> Exercise requirements
Beginning with the top line of the listing below, give again every line up to and including the line with "IPR027246 Eukaryotic porin/Tom40"; pictures do not belong in the copy.

__________________________________________________

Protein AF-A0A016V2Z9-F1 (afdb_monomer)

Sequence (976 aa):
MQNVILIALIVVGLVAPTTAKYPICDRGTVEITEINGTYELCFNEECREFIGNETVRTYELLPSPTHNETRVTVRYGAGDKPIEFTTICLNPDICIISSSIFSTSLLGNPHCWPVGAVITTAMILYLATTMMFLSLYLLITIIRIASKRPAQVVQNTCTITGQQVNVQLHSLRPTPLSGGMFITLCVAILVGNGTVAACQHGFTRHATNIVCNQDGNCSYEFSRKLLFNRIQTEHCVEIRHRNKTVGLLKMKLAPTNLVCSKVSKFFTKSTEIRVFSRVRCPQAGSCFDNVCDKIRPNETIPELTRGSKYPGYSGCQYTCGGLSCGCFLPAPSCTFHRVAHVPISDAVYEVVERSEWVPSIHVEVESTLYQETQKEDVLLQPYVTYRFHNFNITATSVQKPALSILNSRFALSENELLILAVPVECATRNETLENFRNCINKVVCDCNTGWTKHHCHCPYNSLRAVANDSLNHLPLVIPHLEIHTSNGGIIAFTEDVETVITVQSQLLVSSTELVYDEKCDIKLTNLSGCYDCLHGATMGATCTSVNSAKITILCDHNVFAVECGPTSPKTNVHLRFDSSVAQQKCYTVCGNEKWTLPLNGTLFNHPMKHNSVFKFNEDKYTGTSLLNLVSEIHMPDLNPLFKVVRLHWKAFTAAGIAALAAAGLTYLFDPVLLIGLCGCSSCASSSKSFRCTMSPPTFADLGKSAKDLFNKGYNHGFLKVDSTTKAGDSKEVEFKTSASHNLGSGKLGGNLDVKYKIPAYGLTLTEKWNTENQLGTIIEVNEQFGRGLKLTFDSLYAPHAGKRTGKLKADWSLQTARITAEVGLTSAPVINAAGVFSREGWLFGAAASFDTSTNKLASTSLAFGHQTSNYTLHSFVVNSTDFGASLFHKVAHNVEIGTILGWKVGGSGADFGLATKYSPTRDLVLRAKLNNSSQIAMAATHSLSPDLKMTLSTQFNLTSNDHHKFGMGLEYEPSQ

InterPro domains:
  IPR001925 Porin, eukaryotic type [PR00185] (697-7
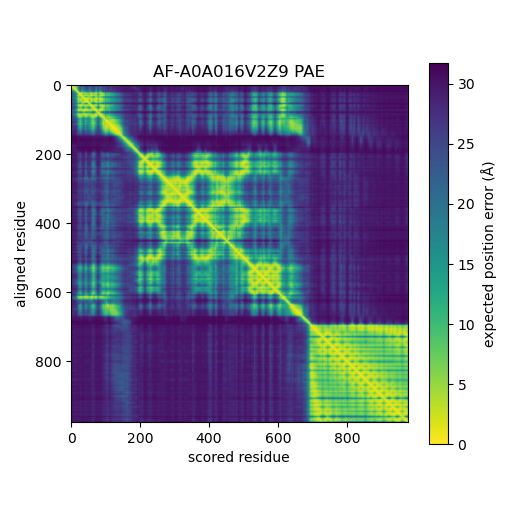12)
  IPR001925 Porin, eukaryotic type [PR00185] (762-777)
  IPR001925 Porin, eukaryotic type [PR00185] (840-851)
  IPR001925 Porin, eukaryotic type [PR00185] (940-957)
  IPR001925 Porin, eukaryotic type [PTHR11743] (695-972)
  IPR001925 Porin, eukaryotic type [cd07306] (696-973)
  IPR009878 Phlebovirus glycoprotein G2, fusion domain [PF07245] (199-499)
  IPR023614 Porin domain superfamily [G3DSA:2.40.160.10] (694-974)
  IPR027246 Eukaryotic porin/Tom40 [PF01459] (696-967)

Secondary structure (DSSP, 8-state):
--HHHHHHHHHHTT-PPP---SPEEETTEEEE----EEEEEEETTEEEEEEE-S-PEEEEPPP-TT--EEEEEEEE-SSSS-EEEEEEEEPPPTTTGGGSTT-HHHHH-TTT-HHHHHHHHHHHHHHHHHHHHHHHHHHHHHHHHH--------------------------------------------------------EEEEEEEEEE-TTS-EEEEEEEEEEE-SS--EEEEEEEETTEEEEEEEEEEPPEEEEE---EEEEEEEEEEEEEEEEE-TTSTT--TTGGGT--TT---GGGTTTTTSSEEEEEEEE--SGGGT-SSSSPEEEEEEEEEEEEEEEEEEEEE-S-EEEEEEEEEEEEETTEEEEEEEEEPBT-EEEETTEEEEEEEEEPP--GGGGSEEEE-SS-EEE---SEEBSSHHHHHH-GGGSEE----EEEE-SSSEEEE-----HHHHHT-TTTBSSEEETTEEEEEETTEEEEEES--EEEEEEE-GGGGSEEE------EEEEEPPBEEEESSTT-EEEEEEEEESS-EEEEEE-SS-EEEEEEBTT--EEEEEE--SSSEEEEEEEEEETTEEEEEEEEEE-EE-------HHHHHHHTTS---TTHHHH---PPP-HHHHHHHHHTHHHHHHHHHHHHHHHHHHHHSS---S------------------PPPPPPGGGTTHHHHHHHHTT--TTEEEEEEEEEESTT--EEEEEEEEEETTTTEEEEEEEEEEEEGGGTEEEEEEEETTTEEEEEEEEESTTSTTEEEEEEEEEEGGGTEEEEEEEEEEE-SSEEEEEEEEESSS-EEEEEEEEEETTEEEEEEEEEETTTTEEEEEEEEEEEE-SSEEEEEEEETTTEEEEEEEEEEETTEEEEEEEEEETTSSSEEEEEEEEE-SSSSEEEEEEEETT-EEEEEEEEESSSSEEEEEEEEEESSS-PPPEEEEEEEE----

Structure (mmCIF, N/CA/C/O backbone):
data_AF-A0A016V2Z9-F1
#
_entry.id   AF-A0A016V2Z9-F1
#
loop_
_atom_site.group_PDB
_atom_site.id
_atom_site.type_symbol
_atom_site.label_atom_id
_atom_site.label_alt_id
_atom_site.label_comp_id
_atom_site.label_asym_id
_atom_site.label_entity_id
_atom_site.label_seq_id
_atom_site.pdbx_PDB_ins_code
_atom_site.Cartn_x
_atom_site.Cartn_y
_atom_site.Cartn_z
_atom_site.occupancy
_atom_site.B_iso_or_equiv
_atom_site.auth_seq_id
_atom_site.auth_comp_id
_atom_site.auth_asym_id
_atom_site.auth_atom_id
_atom_site.pdbx_PDB_model_num
ATOM 1 N N . MET A 1 1 ? 73.082 49.266 15.743 1.00 44.09 1 MET A N 1
ATOM 2 C CA . MET A 1 1 ? 72.271 48.364 16.594 1.00 44.09 1 MET A CA 1
ATOM 3 C C . MET A 1 1 ? 72.273 46.969 15.976 1.00 44.09 1 MET A C 1
ATOM 5 O O . MET A 1 1 ? 71.389 46.679 15.187 1.00 44.09 1 MET A O 1
ATOM 9 N N . GLN A 1 2 ? 73.278 46.132 16.265 1.00 44.12 2 GLN A N 1
ATOM 10 C CA . GLN A 1 2 ? 73.440 44.836 15.571 1.00 44.12 2 GLN A CA 1
ATOM 11 C C . GLN A 1 2 ? 73.209 43.618 16.486 1.00 44.12 2 GLN A C 1
ATOM 13 O O . GLN A 1 2 ? 72.696 42.602 16.033 1.00 44.12 2 GLN A O 1
ATOM 18 N N . ASN A 1 3 ? 73.460 43.752 17.794 1.00 49.16 3 ASN A N 1
ATOM 19 C CA . ASN A 1 3 ? 73.306 42.655 18.764 1.00 49.16 3 ASN A CA 1
ATOM 20 C C . ASN A 1 3 ? 71.860 42.466 19.273 1.00 49.16 3 ASN A C 1
ATOM 22 O O . ASN A 1 3 ? 71.588 41.506 19.983 1.00 49.16 3 ASN A O 1
ATOM 26 N N . VAL A 1 4 ? 70.922 43.355 18.918 1.00 49.16 4 VAL A N 1
ATOM 27 C CA . VAL A 1 4 ? 69.513 43.271 19.362 1.00 49.16 4 VAL A CA 1
ATOM 28 C C . VAL A 1 4 ? 68.714 42.270 18.517 1.00 49.16 4 VAL A C 1
ATOM 30 O O . VAL A 1 4 ? 67.933 41.490 19.052 1.00 49.16 4 VAL A O 1
ATOM 33 N N . ILE A 1 5 ? 68.955 42.241 17.201 1.00 50.88 5 ILE A N 1
ATOM 34 C CA . ILE A 1 5 ? 68.246 41.356 16.258 1.00 50.88 5 ILE A CA 1
ATOM 35 C C . ILE A 1 5 ? 68.606 39.882 16.508 1.00 50.88 5 ILE A C 1
ATOM 37 O O . ILE A 1 5 ? 67.741 39.013 16.432 1.00 50.88 5 ILE A O 1
ATOM 41 N N . LEU A 1 6 ? 69.862 39.599 16.876 1.00 48.06 6 LEU A N 1
ATOM 42 C CA . LEU A 1 6 ? 70.321 38.233 17.139 1.00 48.06 6 LEU A CA 1
ATOM 43 C C . LEU A 1 6 ? 69.672 37.624 18.398 1.00 48.06 6 LEU A C 1
ATOM 45 O O . LEU A 1 6 ? 69.343 36.443 18.405 1.00 48.06 6 LEU A O 1
ATOM 49 N N . ILE A 1 7 ? 69.429 38.432 19.437 1.00 54.22 7 ILE A N 1
ATOM 50 C CA . ILE A 1 7 ? 68.750 37.980 20.664 1.00 54.22 7 ILE A CA 1
ATOM 51 C C . ILE A 1 7 ? 67.254 37.749 20.403 1.00 54.22 7 ILE A C 1
ATOM 53 O O . ILE A 1 7 ? 66.704 36.751 20.865 1.00 54.22 7 ILE A O 1
ATOM 57 N N . ALA A 1 8 ? 66.605 38.609 19.608 1.00 48.03 8 ALA A N 1
ATOM 58 C CA . ALA A 1 8 ? 65.199 38.432 19.235 1.00 48.03 8 ALA A CA 1
ATOM 59 C C . ALA A 1 8 ? 64.947 37.094 18.508 1.00 48.03 8 ALA A C 1
ATOM 61 O O . ALA A 1 8 ? 63.978 36.401 18.816 1.00 48.03 8 ALA A O 1
ATOM 62 N N . LEU A 1 9 ? 65.848 36.690 17.604 1.00 48.44 9 LEU A N 1
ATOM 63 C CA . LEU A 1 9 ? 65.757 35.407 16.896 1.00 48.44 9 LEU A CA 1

__________________________________________________

> Your response
Protein AF-A0A016V2Z9-F1 (afdb_monomer)

Sequence (976 aa):
MQNVILIALIVVGLVAPTTAKYPICDRGTVEITEINGTYELCFNEECREFIGNETVRTYELLPSPTHNETRVTVRYGAGDKPIEFTTICLNPDICIISSSIFSTSLLGNPHCWPVGAVITTAMILYLATTMMFLSLYLLITIIRIASKRPAQVVQNTCTITGQQVNVQLHSLRPTPLSGGMFITLCVAILVGNGTVAACQHGFTRHATNIVCNQDGNCSYEFSRKLLFNRIQTEHCVEIRHRNKTVGLLKMKLAPTNLVCSKVSKFFTKSTEIRVFSRVRCPQAGSCFDNVCDKIRPNETIPELTRGSKYPGYSGCQYTCGGLSCGCFLPAPSCTFHRVAHVPISDAVYEVVERSEWVPSIHVEVESTLYQETQKEDVLLQPYVTYRFHNFNITATSVQKPALSILNSRFALSENELLILAVPVECATRNETLENFRNCINKVVCDCNTGWTKHHCHCPYNSLRAVANDSLNHLPLVIPHLEIHTSNGGIIAFTEDVETVITVQSQLLVSSTELVYDEKCDIKLTNLSGCYDCLHGATMGATCTSVNSAKITILCDHNVFAVECGPTSPKTNVHLRFDSSVAQQKCYTVCGNEKWTLPLNGTLFNHPMKHNSVFKFNEDKYTGTSLLNLVSEIHMPDLNPLFKVVRLHWKAFTAAGIAALAAAGLTYLFDPVLLIGLCGCSSCASSSKSFRCTMSPPTFADLGKSAKDLFNKGYNHGFLKVDSTTKAGDSKEVEFKTSASHNLGSGKLGGNLDVKYKIPAYGLTLTEKWNTENQLGTIIEVNEQFGRGLKLTFDSLYAPHAGKRTGKLKADWSLQTARITAEVGLTSAPVINAAGVFSREGWLFGAAASFDTSTNKLASTSLAFGHQTSNYTLHSFVVNSTDFGASLFHKVAHNVEIGTILGWKVGGSGADFGLATKYSPTRDLVLRAKLNNSSQIAMAATHSLSPDLKMTLSTQFNLTSNDHHKFGMGLEYEPSQ

InterPro domains:
  IPR001925 Porin, eukaryotic type [PR00185] (697-7
12)
  IPR001925 Porin, eukaryotic type [PR00185] (762-777)
  IPR001925 Porin, eukaryotic type [PR00185] (840-851)
  IPR001925 Porin, eukaryotic type [PR00185] (940-957)
  IPR001925 Porin, eukaryotic type [PTHR11743] (695-972)
  IPR001925 Porin, eukaryotic type [cd07306] (696-973)
  IPR009878 Phlebovirus glycoprotein G2, fusion domain [PF07245] (199-499)
  IPR023614 Porin domain superfamily [G3DSA:2.40.160.10] (694-974)
  IPR027246 Eukaryotic porin/Tom40 [PF01459] (696-967)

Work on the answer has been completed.